This week’s homework:

1. group assignment: characterize the design rules for your PCB production process.

2. individual assignment: make an in-circuit programmer by milling and stuffing the PCB, test it, then optionally try other PCB processes.

Fablab Digiscope has a fiber laser cutter, so we’ll be using this machine for our PCBs.

Fab ISP Laser Engraving

I’m going to be building the Brian Fab ISP:

http://fab.cba.mit.edu/classes/863.16/doc/projects/ftsmin/index.html

I first downloaded the two circuit images and saved them to a USB stick. I loaded them into Corel draw.

In Corel Draw I created two layers, one for the PNG to rater engrave, and the second as the board outline to cut in vector format.

Here are the Fiber laser settings for the raster image: 1200 DPI, 10% speed, 100% power, 1 frequency. These settings are based on previous tests done at the fablab.

Here are the settings for the CO2 laser to cut out the board outline in vector mode: 30% speed, 70% power, 100 frequency.

To prepare the copper board, I applied double sided tape to the bottom side of the board, and afixed the single-sided FR4 board to a slab of aluminum in the top left corner. 

Here are the two strips of double sided tape placed side by side without overlaps and bubbles:

Here is the PCB taped onto the aluminum slap which we use as a cutting surface:

Set to the right focus for Fiber cutting:

We want to see a nice blue/green light when the laser hits the copper. Once the board was engraved with the Fiber laser… 

…I switched to the CO2 laser to cut out the board. I did about 12 passes. I knew when to stop when the laser got dimmer as it passed along the same path.

I rubbed the board with a rag and some rubbing alcohol to remove the soot. I am wearing protective gloves while doing this.

Removing the board sometimes requires retracing the cut line with an exacto knife…

…but this time the cut was nice and clean.

I then inspected the quality of the lasercut under the USB microscope, testing each connection with the multimeter in continuity mode and fine probes to make sure there were no shorts.Also to make sure that the wires I wanted to be continuous were in fact continuous.

Here is what our setup looks like with the USB microscope and the probes:

And here is the engraving quality:

Fab ISP Electronics assembly

I then collected all the parts that I will be needing using a A4 piece of paper with double sided tape on it.

Despite this, I still accidentally included 49K resistors instead of 49R…

Here are some pictures from the USB microscope showing the quality (or lack there of!) of my soldering:

I started with the Attiny, as it is the smallest component and I didn’t want taller components getting in the way.

…and here is the final:

AVR Software download and toolchain setup

I’m using an Ubuntu laptop for this project.
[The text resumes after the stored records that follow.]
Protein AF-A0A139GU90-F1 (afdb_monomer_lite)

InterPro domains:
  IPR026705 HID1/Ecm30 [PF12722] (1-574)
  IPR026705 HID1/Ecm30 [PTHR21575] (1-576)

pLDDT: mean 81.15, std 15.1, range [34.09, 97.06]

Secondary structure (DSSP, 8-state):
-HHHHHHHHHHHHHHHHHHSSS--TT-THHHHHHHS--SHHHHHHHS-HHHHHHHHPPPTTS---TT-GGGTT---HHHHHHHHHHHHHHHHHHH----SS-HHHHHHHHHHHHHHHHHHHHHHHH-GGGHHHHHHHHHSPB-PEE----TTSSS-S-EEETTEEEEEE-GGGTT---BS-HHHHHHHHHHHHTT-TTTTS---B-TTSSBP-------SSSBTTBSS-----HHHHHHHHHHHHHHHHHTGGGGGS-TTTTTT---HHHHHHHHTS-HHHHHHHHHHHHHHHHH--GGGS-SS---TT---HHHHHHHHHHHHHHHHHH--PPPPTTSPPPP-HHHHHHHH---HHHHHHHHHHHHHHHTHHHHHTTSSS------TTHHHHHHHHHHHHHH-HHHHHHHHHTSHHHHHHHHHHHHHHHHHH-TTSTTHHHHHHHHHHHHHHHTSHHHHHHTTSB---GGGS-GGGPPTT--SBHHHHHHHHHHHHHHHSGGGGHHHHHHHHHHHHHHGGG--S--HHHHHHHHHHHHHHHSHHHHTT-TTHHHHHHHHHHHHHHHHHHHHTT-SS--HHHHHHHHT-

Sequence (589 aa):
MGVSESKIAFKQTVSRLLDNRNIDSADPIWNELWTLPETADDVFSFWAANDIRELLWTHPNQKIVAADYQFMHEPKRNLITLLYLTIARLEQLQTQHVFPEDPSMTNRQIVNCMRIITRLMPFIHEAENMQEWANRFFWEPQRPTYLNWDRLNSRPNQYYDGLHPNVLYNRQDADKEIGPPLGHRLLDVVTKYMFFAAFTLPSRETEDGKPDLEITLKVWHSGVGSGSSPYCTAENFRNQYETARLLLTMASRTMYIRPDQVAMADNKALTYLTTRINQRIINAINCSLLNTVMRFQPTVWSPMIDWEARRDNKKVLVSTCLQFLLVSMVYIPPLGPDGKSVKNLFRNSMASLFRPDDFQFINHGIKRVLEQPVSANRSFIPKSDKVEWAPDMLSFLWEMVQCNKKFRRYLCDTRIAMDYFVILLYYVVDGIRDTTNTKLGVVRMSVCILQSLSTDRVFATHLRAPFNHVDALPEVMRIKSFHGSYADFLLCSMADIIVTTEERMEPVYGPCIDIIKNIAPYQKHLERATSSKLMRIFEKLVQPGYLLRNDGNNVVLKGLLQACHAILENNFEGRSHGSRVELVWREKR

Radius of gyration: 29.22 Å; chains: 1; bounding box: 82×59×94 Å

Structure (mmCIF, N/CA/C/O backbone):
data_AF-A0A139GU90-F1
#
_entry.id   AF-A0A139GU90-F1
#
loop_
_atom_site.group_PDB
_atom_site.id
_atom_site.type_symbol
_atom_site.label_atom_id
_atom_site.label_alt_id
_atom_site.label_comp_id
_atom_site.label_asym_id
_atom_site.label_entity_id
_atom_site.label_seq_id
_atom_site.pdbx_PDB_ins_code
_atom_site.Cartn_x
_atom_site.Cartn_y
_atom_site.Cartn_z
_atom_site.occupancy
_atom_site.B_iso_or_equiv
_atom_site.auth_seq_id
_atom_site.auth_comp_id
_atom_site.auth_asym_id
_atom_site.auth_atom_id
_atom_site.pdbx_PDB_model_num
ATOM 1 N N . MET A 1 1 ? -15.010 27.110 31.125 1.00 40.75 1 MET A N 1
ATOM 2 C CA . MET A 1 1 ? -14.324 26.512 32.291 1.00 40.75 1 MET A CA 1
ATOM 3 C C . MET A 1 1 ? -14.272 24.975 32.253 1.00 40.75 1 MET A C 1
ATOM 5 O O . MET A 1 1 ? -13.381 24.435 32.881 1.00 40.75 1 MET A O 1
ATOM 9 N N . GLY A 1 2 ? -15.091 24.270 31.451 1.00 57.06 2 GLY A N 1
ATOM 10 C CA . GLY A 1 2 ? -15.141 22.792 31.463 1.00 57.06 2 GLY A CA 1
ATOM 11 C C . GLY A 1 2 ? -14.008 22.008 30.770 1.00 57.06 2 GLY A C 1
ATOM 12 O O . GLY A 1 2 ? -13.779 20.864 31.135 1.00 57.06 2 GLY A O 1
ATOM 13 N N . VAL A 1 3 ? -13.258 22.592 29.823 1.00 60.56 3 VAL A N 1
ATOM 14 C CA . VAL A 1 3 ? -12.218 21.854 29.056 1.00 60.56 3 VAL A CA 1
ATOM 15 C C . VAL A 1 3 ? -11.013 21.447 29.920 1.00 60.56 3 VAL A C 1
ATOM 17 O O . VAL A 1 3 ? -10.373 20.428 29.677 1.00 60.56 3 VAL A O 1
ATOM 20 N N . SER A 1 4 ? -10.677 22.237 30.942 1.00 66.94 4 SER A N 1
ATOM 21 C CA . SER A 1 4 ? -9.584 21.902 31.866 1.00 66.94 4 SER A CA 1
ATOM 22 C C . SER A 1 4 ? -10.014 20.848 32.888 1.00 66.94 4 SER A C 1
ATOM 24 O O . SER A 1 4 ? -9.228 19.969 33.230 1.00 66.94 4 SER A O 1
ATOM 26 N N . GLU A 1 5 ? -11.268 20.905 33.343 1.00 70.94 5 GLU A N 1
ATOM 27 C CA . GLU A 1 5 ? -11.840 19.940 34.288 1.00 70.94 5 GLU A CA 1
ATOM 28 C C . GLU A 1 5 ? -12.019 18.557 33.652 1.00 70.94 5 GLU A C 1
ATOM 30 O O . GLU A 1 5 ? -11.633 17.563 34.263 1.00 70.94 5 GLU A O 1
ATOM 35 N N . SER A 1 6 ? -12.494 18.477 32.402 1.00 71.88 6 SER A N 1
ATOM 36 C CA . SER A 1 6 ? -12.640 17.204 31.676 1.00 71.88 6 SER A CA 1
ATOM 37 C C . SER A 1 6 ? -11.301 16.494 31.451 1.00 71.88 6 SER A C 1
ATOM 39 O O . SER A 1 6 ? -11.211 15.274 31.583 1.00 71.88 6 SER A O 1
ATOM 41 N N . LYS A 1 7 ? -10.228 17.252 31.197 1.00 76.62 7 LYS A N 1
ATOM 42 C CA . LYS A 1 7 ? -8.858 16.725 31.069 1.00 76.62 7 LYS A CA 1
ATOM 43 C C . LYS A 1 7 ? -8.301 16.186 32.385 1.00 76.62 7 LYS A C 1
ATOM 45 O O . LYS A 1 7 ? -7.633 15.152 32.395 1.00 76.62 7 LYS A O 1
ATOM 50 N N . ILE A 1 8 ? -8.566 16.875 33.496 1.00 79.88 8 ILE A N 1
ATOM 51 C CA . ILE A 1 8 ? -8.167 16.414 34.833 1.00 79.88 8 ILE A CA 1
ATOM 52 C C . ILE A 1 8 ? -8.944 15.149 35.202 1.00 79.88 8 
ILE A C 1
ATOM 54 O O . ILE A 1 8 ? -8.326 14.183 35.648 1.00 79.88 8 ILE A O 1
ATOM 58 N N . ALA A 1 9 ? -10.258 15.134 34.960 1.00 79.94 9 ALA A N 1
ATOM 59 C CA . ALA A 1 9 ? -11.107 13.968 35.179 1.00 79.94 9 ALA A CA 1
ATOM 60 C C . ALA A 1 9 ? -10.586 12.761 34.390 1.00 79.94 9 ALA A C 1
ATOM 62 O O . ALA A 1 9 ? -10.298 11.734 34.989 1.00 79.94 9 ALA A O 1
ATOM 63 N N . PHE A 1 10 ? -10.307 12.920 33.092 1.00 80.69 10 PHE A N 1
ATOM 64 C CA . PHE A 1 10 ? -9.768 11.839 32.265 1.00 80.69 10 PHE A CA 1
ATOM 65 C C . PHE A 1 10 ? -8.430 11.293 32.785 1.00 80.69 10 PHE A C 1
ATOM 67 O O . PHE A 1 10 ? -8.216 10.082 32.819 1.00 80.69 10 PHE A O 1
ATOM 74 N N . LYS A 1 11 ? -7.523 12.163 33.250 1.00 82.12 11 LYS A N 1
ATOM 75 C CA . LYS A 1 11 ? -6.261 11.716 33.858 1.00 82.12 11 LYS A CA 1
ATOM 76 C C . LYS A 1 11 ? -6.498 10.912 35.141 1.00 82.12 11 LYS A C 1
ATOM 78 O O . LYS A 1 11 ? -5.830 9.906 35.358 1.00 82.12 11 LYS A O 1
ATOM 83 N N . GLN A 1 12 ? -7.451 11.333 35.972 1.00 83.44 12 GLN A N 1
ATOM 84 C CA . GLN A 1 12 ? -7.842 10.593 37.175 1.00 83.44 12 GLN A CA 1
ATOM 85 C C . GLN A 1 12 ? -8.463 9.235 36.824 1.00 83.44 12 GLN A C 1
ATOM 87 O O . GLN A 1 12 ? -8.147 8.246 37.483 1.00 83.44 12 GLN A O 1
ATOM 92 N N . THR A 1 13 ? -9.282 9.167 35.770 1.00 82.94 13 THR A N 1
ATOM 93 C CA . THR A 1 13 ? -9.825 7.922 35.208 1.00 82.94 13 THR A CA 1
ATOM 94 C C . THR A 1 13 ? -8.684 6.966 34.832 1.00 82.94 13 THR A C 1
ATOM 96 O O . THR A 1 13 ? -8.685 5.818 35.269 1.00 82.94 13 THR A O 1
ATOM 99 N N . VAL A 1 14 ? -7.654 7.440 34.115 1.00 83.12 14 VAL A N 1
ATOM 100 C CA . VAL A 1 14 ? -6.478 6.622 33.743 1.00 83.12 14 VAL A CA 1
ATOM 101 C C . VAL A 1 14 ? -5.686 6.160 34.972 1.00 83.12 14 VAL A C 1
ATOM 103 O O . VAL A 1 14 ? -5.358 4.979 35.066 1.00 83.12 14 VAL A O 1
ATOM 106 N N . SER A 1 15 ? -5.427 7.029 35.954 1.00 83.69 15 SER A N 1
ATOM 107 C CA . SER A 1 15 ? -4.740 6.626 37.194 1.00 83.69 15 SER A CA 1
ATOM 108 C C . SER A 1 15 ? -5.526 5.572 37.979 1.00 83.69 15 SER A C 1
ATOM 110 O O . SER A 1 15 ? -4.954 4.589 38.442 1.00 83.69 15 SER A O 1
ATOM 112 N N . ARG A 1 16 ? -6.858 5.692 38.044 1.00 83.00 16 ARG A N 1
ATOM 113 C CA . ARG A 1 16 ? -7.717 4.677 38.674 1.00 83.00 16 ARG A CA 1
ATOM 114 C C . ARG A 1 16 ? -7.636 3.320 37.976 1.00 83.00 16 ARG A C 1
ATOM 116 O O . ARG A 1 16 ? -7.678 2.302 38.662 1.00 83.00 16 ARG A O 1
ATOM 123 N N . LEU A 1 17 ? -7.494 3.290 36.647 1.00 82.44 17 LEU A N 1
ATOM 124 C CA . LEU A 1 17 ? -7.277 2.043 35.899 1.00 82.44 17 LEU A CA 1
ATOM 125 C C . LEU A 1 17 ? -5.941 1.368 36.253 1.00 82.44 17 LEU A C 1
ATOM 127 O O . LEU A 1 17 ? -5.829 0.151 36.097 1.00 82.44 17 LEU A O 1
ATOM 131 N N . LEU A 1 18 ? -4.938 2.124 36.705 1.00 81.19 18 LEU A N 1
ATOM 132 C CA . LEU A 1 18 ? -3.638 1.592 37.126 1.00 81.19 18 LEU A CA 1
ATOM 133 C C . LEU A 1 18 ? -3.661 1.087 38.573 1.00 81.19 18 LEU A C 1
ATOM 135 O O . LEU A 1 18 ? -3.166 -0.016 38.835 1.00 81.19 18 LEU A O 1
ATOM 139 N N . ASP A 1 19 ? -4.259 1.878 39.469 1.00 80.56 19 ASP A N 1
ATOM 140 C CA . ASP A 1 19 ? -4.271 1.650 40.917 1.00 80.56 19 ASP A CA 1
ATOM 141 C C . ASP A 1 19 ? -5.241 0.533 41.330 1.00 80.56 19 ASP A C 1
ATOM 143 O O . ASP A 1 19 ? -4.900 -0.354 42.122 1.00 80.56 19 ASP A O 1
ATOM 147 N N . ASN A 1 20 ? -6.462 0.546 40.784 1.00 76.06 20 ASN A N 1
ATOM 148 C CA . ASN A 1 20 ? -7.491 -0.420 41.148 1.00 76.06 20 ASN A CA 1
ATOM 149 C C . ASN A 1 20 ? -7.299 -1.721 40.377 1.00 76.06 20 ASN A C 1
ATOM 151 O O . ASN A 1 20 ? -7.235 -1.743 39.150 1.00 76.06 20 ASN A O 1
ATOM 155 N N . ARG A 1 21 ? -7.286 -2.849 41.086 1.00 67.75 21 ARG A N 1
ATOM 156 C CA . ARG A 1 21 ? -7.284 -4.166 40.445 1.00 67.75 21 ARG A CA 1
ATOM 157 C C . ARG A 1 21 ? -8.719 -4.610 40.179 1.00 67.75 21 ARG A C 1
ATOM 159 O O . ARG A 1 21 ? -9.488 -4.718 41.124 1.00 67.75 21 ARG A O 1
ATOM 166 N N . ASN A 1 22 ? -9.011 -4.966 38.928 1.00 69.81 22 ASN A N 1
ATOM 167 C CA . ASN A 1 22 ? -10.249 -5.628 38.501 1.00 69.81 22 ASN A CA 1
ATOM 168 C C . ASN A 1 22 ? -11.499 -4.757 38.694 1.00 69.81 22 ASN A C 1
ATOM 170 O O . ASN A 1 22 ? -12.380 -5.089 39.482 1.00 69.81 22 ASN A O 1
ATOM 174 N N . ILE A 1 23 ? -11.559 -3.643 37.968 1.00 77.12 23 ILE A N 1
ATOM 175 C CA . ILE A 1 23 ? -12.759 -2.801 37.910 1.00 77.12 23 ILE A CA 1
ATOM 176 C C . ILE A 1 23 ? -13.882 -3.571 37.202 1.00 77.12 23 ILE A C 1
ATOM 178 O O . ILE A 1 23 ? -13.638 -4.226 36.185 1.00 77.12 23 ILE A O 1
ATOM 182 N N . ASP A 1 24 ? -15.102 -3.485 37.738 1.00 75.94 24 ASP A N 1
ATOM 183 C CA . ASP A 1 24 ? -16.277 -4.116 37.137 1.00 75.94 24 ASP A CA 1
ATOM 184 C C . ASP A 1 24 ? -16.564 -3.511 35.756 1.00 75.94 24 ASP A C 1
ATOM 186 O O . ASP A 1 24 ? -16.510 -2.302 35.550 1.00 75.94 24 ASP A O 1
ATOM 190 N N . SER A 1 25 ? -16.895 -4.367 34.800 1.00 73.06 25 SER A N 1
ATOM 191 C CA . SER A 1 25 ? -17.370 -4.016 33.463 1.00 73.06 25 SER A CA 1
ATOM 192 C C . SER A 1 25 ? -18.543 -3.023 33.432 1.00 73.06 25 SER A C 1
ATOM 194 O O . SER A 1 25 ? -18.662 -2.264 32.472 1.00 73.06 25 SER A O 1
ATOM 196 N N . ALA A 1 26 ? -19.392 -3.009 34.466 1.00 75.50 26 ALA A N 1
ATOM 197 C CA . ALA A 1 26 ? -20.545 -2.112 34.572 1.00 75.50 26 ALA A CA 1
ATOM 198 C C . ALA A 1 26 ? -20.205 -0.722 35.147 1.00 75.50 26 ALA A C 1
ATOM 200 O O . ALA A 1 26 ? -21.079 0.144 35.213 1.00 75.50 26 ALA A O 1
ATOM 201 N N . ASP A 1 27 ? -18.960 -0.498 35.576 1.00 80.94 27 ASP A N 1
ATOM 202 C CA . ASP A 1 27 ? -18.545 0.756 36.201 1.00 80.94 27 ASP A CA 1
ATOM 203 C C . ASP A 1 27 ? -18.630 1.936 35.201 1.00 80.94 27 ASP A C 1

I first ran sudo apt install avrdude gcc-avr avr-libc make from the terminal.

I am getting several errors but I am trying to see if it works just the same by downloading the firmware and trying to run “make”. Not working…
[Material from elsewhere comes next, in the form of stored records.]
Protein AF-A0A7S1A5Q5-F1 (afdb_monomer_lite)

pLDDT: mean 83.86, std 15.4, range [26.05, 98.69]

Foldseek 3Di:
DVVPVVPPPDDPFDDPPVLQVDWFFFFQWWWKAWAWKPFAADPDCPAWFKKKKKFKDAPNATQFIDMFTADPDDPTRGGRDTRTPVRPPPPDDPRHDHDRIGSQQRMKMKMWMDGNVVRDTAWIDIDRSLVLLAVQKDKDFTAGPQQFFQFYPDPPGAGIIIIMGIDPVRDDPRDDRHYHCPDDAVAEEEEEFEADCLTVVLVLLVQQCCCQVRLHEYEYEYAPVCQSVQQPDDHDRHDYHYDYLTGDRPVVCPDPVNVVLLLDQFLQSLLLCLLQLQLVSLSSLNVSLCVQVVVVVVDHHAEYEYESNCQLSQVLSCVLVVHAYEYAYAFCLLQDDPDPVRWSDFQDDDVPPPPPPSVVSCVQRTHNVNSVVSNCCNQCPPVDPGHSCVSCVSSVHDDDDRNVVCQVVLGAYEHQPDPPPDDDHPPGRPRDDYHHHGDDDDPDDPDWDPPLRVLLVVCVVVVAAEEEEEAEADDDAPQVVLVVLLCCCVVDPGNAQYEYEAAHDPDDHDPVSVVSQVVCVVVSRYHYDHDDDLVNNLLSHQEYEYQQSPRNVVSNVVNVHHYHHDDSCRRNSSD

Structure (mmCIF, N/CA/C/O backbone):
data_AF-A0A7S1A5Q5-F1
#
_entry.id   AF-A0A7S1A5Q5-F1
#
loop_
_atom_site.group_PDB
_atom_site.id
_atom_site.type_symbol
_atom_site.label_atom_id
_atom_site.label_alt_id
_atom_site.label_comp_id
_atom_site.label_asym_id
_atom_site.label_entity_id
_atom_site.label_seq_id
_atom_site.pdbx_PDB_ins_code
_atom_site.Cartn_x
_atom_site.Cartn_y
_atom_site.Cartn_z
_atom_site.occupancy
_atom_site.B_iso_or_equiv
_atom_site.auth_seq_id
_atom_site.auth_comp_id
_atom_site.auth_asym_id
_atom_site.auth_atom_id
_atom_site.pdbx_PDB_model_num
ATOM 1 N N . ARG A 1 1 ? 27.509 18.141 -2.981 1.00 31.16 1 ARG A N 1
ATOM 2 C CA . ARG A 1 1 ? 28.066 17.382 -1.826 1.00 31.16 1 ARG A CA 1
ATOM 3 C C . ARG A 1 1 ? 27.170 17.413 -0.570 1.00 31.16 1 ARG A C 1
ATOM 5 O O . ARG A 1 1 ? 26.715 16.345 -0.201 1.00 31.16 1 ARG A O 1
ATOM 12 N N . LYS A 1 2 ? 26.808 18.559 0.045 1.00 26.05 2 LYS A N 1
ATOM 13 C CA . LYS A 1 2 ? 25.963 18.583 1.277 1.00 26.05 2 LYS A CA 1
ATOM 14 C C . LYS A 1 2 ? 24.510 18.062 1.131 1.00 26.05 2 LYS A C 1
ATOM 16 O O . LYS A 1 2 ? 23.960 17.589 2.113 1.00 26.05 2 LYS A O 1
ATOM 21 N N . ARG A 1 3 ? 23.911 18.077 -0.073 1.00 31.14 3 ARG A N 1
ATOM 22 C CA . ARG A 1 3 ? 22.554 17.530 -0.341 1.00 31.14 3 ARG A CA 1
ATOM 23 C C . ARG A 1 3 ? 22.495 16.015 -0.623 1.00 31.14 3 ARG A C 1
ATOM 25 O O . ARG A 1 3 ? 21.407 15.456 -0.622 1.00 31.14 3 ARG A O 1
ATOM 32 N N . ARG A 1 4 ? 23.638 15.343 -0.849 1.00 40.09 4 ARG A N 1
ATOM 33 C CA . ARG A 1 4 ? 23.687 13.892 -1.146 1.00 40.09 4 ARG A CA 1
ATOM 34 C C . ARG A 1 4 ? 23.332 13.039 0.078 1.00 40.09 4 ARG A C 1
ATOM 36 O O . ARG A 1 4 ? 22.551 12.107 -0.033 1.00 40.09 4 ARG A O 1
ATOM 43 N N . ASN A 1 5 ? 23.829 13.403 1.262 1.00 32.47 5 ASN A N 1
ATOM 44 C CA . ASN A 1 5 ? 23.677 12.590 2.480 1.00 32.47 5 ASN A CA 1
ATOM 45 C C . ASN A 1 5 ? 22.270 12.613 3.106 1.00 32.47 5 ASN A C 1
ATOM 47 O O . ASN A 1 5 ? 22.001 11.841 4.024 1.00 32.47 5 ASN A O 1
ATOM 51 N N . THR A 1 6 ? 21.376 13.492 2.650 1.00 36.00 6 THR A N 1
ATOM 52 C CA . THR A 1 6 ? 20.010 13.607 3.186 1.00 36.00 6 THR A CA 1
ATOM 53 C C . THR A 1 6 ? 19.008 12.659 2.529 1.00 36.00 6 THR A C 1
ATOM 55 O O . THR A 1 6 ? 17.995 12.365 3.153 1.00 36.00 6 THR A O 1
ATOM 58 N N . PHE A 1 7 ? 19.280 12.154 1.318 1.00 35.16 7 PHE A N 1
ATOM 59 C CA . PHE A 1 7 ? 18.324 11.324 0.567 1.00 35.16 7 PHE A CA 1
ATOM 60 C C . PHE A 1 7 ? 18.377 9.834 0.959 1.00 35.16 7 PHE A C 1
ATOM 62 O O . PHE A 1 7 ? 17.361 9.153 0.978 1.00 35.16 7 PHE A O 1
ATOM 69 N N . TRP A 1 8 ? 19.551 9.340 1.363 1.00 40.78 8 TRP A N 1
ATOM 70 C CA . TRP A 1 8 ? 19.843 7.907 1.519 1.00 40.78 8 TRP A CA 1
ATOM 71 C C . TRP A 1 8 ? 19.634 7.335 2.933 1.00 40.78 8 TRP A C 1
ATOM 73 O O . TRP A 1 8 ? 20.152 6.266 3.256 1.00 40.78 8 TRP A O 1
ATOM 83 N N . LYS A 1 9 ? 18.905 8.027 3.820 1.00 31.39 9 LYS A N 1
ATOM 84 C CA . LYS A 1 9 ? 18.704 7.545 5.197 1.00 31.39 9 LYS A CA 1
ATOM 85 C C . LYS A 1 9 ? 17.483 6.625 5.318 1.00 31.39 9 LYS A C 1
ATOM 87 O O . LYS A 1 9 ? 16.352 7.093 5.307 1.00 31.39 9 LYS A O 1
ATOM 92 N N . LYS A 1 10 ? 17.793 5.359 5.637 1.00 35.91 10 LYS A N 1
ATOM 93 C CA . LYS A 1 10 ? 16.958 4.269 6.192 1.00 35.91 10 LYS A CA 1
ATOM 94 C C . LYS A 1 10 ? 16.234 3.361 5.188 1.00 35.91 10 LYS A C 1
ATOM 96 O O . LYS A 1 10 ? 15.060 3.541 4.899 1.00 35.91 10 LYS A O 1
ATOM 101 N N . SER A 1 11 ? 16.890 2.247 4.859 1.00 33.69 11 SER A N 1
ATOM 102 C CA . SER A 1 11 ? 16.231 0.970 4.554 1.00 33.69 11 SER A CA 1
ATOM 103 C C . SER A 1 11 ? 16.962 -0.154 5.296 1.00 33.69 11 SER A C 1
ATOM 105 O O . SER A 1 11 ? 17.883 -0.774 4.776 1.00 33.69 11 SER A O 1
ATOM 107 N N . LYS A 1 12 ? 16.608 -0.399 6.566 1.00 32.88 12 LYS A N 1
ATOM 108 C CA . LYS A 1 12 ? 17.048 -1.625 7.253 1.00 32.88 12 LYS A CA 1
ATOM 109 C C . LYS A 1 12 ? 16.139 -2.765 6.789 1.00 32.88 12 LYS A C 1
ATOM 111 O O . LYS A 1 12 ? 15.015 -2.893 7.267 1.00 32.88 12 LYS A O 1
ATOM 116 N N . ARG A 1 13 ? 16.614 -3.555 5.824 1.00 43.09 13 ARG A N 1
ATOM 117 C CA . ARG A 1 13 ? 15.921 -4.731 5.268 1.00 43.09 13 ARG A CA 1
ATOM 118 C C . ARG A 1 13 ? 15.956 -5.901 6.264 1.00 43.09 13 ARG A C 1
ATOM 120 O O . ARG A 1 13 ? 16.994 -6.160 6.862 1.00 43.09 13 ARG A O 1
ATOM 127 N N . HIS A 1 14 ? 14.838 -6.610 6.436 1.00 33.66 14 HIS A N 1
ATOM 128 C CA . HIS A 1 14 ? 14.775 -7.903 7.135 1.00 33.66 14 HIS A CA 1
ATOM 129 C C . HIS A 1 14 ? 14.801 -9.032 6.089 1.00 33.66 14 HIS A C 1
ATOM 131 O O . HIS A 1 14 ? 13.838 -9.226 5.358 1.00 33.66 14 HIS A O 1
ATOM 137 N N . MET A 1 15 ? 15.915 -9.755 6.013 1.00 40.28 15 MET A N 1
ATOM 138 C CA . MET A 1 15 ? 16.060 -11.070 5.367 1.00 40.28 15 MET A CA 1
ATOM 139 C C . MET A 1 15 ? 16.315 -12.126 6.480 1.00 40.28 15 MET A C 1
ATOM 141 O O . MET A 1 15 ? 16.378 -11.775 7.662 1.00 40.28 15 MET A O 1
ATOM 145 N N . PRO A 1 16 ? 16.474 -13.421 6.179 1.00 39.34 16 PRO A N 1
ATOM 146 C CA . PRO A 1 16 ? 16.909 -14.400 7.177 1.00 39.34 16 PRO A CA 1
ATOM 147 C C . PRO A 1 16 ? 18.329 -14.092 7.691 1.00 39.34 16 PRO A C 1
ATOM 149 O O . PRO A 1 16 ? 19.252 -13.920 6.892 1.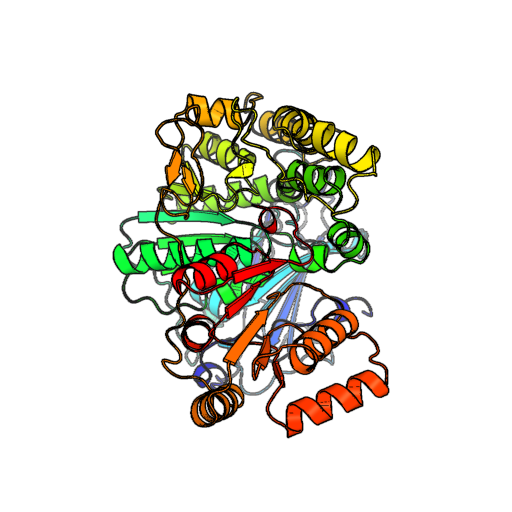00 39.34 16 PRO A O 1
ATOM 152 N N . THR A 1 17 ? 18.523 -14.069 9.014 1.00 46.16 17 THR A N 1
ATOM 153 C CA . THR A 1 17 ? 19.781 -13.720 9.719 1.00 46.16 17 THR A CA 1
ATOM 154 C C . THR A 1 17 ? 21.022 -14.455 9.203 1.00 46.16 17 THR A C 1
ATOM 156 O O . THR A 1 17 ? 22.103 -13.874 9.161 1.00 46.16 17 THR A O 1
ATOM 159 N N . MET A 1 18 ? 20.875 -15.695 8.730 1.00 42.78 18 MET A N 1
ATOM 160 C CA . MET A 1 18 ? 21.989 -16.523 8.253 1.00 42.78 18 MET A CA 1
ATOM 161 C C . MET A 1 18 ? 22.613 -16.032 6.926 1.00 42.78 18 MET A C 1
ATOM 163 O O . MET A 1 18 ? 23.771 -16.332 6.647 1.00 42.78 18 MET A O 1
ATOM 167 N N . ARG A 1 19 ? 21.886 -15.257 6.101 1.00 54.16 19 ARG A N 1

I switched to windows (!) and followed the installation instructions, they seem to be working:

And the usbTiny drivers installed using Zadig:

After installing AVRDUDE, I downloaded the firmware source code to the C: drive (as in the files are directly in the C: drive and not in a directory) and then edited the makefile in Notepad++ to reflect chip type and programmer:

MCU = attiny45

PROGRAMMER ?= avrispv2 (I am using the white box with the blue stripe from Atmel)

F_CPU = 16500000UL

I then opened cmd.exe and typed cd\ (I put folder in C:)

I then typed “make” which will generate the hex. I got this confirmation:

I then powered the board with 5V with a power supply and typed “make flash”.This did not work as avrdude could not find the USB device.

I tried various different ports, com 1, com 3, usb all did not work despite the Device Manager telling me that the device is on com 3.

I moved to Atmel Studio and selected the hex code generated by avrstudio located at C:

I am powering the target board and the red LED is coming on:

This appears to work fine. I then also burned the fuses (except reset disable) in Atmel Studio:

I tried plugging in the programmer to Windows and Ubuntu, I can see it under Device Manager listed as USBtiny in Windows and in Ubuntu with lsusb listed as Multible Vendors. Looking good!

I then burned the final reset fuse in Atmel Studio and desoldered the bridge.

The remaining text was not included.